Freeman’s Journal, 5 April 1921
The Government of Ireland Act of 1920 partitioned Ireland, creating two Home Rule states of Northern and Southern Ireland. Partition and the creation of Northern Ireland was fiercely opposed by Nationalists, particularly those living in the six counties. In April 1921 a convention of Nationalists, led by the Belfast MP Joe Devlin, adopted a resolution refusing to recognise the new Ulster parliament. Reported here in the Freeman’s Journal, it shows that nationalists intended to stand in the upcoming elections on an abstentionist platform – refusing to take their seats, like Sinn Féin did at Westminster. However, in the event, Nationalist MPs would sit in the Ulster parliament.
Ulster Nationalists Take Action to Contest Seats
But no Recognition of Carsonite Legislation
Clear Cut Decision
A conference of Nationalists from the six counties of the Carson Parliament area of Ulster was held in St Mary’s Hall, Belfast, yesterday, to decide upon the policy to be adopted at the forthcoming Partition elections.
The delegates numbered over 800 and were representative of the clergy and members of public boards and organisations, including the United Irish League, Ancient Order of Hibernians, and Irish National Foresters.
On the motion of Very Rev Canon O’Donnell, PP, VP, Ballymena, seconded by Mr John Hay, solicitor, Dungannon, the chair was taken by Mr Joseph Devlin MP. … The chairman addressed the Convention at considerable length, explaining clearly to the delegates the position as it exists, and emphasising the importance of coming to some definite decision on the matter, so that they might have a clear-cut policy in view of the early approach of the elections.
Only Five Dissentients
On the motion of Very Rev Canon Crolly … the following resolutions were passed, with five dissentients:
That this convention of representative Nationalists from the six counties in Ulster, hereby places on record its unalterable belief in the right of Ireland to determine its own destinies according to the aspirations of its own people; that we regard the establishment of a Parliament for a section of this Province of Ulster as a menace to public unity and a danger to the lives and interests of our Northern citizenship, and we feel it our duty to declare alone in a constitutional assembly for all Ireland lies the hope of well-ordered freedom and a spirit of brotherhood and goodwill amongst Irishmen of all creeds and classes.

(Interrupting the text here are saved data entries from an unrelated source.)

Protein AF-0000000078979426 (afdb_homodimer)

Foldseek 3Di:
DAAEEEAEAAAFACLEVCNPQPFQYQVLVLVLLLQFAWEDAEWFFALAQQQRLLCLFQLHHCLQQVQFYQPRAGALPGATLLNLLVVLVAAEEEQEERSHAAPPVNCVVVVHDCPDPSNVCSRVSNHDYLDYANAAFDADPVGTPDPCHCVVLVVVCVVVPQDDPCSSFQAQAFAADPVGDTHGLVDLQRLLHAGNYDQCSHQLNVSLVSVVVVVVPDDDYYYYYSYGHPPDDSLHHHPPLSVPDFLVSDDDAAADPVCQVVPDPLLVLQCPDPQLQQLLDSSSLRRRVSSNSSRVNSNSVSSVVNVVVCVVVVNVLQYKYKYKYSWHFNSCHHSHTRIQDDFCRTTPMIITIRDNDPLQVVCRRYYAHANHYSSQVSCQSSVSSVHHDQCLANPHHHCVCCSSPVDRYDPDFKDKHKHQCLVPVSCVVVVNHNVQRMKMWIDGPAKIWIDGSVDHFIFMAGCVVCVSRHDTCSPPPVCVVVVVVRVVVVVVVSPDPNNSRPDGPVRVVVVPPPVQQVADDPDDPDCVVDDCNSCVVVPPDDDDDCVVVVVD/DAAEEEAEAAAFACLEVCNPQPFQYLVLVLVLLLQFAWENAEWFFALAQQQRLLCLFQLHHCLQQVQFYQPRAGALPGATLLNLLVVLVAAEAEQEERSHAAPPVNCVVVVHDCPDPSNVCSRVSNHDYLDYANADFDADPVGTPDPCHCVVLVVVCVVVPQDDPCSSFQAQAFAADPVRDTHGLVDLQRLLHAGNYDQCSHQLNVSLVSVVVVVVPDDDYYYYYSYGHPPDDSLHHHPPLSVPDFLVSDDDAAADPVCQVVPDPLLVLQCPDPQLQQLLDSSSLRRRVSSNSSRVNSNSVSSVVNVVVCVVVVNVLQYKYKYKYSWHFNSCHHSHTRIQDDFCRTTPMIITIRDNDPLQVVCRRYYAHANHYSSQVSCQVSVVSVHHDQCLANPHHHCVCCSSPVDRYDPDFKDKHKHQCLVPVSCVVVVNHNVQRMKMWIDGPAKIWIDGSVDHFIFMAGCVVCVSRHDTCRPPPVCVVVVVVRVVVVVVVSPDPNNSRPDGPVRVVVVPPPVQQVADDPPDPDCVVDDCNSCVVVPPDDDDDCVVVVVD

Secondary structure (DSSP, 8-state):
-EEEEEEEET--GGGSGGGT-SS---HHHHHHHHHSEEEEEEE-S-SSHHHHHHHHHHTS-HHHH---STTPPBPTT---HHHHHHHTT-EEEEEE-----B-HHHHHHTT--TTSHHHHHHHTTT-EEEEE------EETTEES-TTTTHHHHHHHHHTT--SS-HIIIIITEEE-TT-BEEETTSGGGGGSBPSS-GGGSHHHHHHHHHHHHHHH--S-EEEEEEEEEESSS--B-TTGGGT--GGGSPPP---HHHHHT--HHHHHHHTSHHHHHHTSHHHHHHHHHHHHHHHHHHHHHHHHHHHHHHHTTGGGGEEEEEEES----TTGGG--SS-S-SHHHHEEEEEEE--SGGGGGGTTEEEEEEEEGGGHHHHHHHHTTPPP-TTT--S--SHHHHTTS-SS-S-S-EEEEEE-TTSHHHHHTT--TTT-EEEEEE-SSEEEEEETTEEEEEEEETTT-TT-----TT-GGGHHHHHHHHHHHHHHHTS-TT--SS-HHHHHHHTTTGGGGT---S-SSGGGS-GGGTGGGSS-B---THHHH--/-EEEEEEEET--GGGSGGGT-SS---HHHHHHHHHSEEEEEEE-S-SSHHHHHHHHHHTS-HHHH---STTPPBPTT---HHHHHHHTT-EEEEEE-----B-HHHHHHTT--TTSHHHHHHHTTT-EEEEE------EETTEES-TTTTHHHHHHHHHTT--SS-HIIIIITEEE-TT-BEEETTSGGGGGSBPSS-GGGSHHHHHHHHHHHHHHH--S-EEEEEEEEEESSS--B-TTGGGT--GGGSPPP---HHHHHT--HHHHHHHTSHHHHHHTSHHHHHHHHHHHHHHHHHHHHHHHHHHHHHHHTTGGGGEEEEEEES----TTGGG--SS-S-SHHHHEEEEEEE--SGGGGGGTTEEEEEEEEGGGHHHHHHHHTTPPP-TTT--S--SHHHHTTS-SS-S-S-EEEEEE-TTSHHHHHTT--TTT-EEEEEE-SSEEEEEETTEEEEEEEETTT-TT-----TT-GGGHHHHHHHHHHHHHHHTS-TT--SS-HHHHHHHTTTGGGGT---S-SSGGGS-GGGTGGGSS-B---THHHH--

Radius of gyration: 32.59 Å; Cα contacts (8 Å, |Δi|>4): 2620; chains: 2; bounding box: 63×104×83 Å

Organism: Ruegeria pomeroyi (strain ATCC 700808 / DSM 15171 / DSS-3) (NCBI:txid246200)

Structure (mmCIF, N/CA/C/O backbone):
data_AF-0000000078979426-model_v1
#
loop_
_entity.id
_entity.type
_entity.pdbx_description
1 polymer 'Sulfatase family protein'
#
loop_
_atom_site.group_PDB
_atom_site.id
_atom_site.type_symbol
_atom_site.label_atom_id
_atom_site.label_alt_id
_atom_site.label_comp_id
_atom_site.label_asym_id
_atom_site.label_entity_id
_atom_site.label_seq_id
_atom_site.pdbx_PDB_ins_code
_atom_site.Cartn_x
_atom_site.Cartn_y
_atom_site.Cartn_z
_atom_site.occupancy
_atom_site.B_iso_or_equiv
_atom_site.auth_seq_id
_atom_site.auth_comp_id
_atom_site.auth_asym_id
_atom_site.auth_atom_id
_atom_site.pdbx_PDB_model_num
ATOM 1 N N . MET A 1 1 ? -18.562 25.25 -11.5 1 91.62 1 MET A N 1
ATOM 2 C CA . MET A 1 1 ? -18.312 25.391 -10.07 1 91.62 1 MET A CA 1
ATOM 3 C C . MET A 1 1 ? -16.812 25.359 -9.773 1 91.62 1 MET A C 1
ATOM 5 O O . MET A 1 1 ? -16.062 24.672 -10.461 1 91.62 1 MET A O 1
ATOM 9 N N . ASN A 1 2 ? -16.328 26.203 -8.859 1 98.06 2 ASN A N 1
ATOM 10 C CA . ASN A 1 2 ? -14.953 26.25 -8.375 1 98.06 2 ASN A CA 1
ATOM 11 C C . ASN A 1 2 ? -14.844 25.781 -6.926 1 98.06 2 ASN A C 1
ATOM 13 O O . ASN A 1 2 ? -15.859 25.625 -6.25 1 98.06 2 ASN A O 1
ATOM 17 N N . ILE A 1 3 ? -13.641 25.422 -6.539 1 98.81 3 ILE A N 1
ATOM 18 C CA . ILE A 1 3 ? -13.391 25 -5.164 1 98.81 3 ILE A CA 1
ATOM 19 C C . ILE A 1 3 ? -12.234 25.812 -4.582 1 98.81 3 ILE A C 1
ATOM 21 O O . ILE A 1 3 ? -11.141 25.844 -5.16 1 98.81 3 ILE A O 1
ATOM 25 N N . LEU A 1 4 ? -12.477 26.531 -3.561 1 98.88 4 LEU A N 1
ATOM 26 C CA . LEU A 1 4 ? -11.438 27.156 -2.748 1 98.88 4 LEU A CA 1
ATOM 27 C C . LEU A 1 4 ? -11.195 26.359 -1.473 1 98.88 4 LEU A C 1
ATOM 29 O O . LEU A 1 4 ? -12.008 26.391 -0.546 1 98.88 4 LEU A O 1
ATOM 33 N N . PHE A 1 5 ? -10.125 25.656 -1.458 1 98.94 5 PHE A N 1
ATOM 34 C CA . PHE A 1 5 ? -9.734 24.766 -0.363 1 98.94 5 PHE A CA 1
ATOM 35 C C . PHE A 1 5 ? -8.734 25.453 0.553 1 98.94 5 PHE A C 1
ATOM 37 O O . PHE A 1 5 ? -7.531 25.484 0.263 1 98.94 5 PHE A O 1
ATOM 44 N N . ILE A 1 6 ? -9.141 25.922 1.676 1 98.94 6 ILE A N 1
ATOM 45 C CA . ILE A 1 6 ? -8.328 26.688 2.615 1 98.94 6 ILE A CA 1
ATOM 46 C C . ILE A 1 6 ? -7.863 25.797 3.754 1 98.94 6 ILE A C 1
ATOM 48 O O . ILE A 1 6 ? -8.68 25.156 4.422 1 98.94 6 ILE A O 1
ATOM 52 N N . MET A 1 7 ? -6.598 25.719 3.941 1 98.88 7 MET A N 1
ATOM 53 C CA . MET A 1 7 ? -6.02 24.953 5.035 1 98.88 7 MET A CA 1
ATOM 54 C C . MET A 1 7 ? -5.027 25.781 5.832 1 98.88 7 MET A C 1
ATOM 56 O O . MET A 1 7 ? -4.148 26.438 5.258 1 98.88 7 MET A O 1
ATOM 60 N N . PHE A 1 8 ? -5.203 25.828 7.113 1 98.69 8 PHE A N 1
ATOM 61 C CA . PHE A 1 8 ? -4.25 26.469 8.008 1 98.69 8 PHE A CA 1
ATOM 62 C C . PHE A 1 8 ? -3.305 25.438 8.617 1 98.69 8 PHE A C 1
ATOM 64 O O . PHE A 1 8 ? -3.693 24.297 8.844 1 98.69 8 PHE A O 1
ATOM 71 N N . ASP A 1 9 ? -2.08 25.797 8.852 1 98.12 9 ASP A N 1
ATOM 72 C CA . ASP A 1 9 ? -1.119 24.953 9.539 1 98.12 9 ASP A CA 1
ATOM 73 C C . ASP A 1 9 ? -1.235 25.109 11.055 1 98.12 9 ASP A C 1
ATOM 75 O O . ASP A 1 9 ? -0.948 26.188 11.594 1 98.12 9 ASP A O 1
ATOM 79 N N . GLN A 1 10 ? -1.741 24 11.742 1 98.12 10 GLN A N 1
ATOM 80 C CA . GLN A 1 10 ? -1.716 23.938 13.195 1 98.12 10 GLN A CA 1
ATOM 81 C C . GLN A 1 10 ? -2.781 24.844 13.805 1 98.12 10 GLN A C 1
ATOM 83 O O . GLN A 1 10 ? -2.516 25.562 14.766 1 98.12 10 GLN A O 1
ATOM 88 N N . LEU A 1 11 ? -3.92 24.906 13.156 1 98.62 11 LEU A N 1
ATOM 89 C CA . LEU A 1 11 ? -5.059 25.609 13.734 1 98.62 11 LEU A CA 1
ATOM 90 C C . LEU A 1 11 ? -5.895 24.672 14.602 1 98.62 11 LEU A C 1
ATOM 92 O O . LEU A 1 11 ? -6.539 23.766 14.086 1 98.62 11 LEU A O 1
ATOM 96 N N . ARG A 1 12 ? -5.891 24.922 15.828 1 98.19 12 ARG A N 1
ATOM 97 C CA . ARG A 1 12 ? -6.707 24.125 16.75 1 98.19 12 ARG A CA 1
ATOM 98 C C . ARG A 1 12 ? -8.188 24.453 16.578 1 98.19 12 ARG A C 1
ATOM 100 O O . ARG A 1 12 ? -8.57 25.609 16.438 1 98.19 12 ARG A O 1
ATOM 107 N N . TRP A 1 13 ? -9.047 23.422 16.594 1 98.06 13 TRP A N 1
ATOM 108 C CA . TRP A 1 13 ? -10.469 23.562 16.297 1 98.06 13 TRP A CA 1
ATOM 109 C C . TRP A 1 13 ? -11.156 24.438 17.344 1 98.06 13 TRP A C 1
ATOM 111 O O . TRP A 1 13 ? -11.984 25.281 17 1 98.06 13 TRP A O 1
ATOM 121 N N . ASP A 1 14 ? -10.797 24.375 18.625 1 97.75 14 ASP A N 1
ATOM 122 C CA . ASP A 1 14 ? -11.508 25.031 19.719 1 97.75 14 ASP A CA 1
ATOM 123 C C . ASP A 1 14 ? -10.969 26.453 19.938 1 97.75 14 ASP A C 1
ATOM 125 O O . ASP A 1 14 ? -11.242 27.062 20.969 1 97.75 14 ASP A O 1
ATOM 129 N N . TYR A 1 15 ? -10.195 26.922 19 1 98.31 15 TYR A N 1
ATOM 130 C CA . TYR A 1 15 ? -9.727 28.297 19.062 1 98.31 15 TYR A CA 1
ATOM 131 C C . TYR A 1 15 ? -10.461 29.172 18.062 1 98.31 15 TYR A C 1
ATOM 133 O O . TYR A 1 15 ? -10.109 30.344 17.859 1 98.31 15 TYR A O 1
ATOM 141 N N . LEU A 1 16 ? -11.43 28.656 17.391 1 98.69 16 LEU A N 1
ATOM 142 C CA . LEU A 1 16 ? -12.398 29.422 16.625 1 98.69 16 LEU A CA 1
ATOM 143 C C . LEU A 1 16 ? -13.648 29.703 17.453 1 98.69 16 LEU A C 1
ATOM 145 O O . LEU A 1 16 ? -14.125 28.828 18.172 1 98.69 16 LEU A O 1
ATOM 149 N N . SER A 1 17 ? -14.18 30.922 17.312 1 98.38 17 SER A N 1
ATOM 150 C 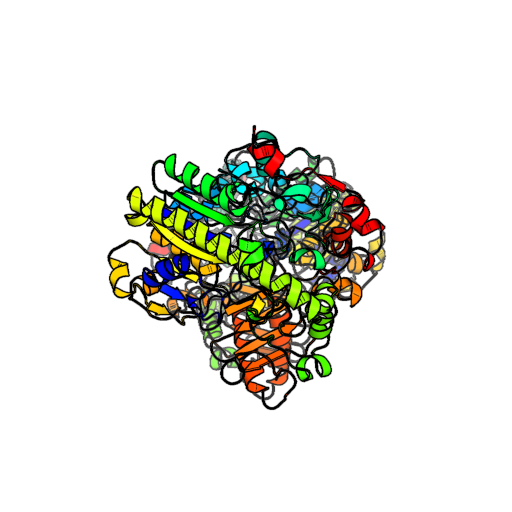CA . SER A 1 17 ? -15.328 31.281 18.141 1 98.38 17 SER A CA 1
ATOM 151 C C . SER A 1 17 ? -16.547 30.453 17.781 1 98.38 17 SER A C 1
ATOM 153 O O . SER A 1 17 ? -17.375 30.141 18.641 1 98.38 17 SER A O 1
ATOM 155 N N . CYS A 1 18 ? -16.719 30.016 16.562 1 98.19 18 CYS A N 1
ATOM 156 C CA . CYS A 1 18 ? -17.844 29.188 16.188 1 98.19 18 CYS A CA 1
ATOM 157 C C . CYS A 1 18 ? -17.734 27.797 16.781 1 98.19 18 CYS A C 1
ATOM 159 O O . CYS A 1 18 ? -18.703 27.031 16.797 1 98.19 18 CYS A O 1
ATOM 161 N N . TYR A 1 19 ? -16.594 27.406 17.328 1 98 19 TYR A N 1
ATOM 162 C CA . TYR A 1 19 ? -16.438 26.141 18.047 1 98 19 TYR A CA 1
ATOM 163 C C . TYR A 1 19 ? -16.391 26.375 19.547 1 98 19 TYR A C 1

That we enter our solemn protest against the imposition upon any part of Ireland of a constitution conceived by a foreign legislature for British political purposes, a constitution which has received the support of no section of the Irish representatives, and is regarded with feelings of the deepest hostility by the overwhelming mass of the people of Ulster and of all Ireland;
This So-Called Parliament
That believing that this so-called Northern Parliament is a danger to our liberties and a barrier to the permanent solution to Irish problem, we can give it neither recognition nor lend it support, and we call on all those who are opposed to the partition of Ireland to support at the forthcoming North-East Ulster Parliament only candidates who will unreservedly pledge themselves neither to recognize nor enter into it, and for this purpose we authorize the calling immediately of conference to select candidates pledged on the policy of self-determination and anti-partition.
The delegates from the various counties then constituted themselves into sub-committees to arrange the calling of conventions for the selection of candidates and for the creation of the necessary election machinery in the different constituencies.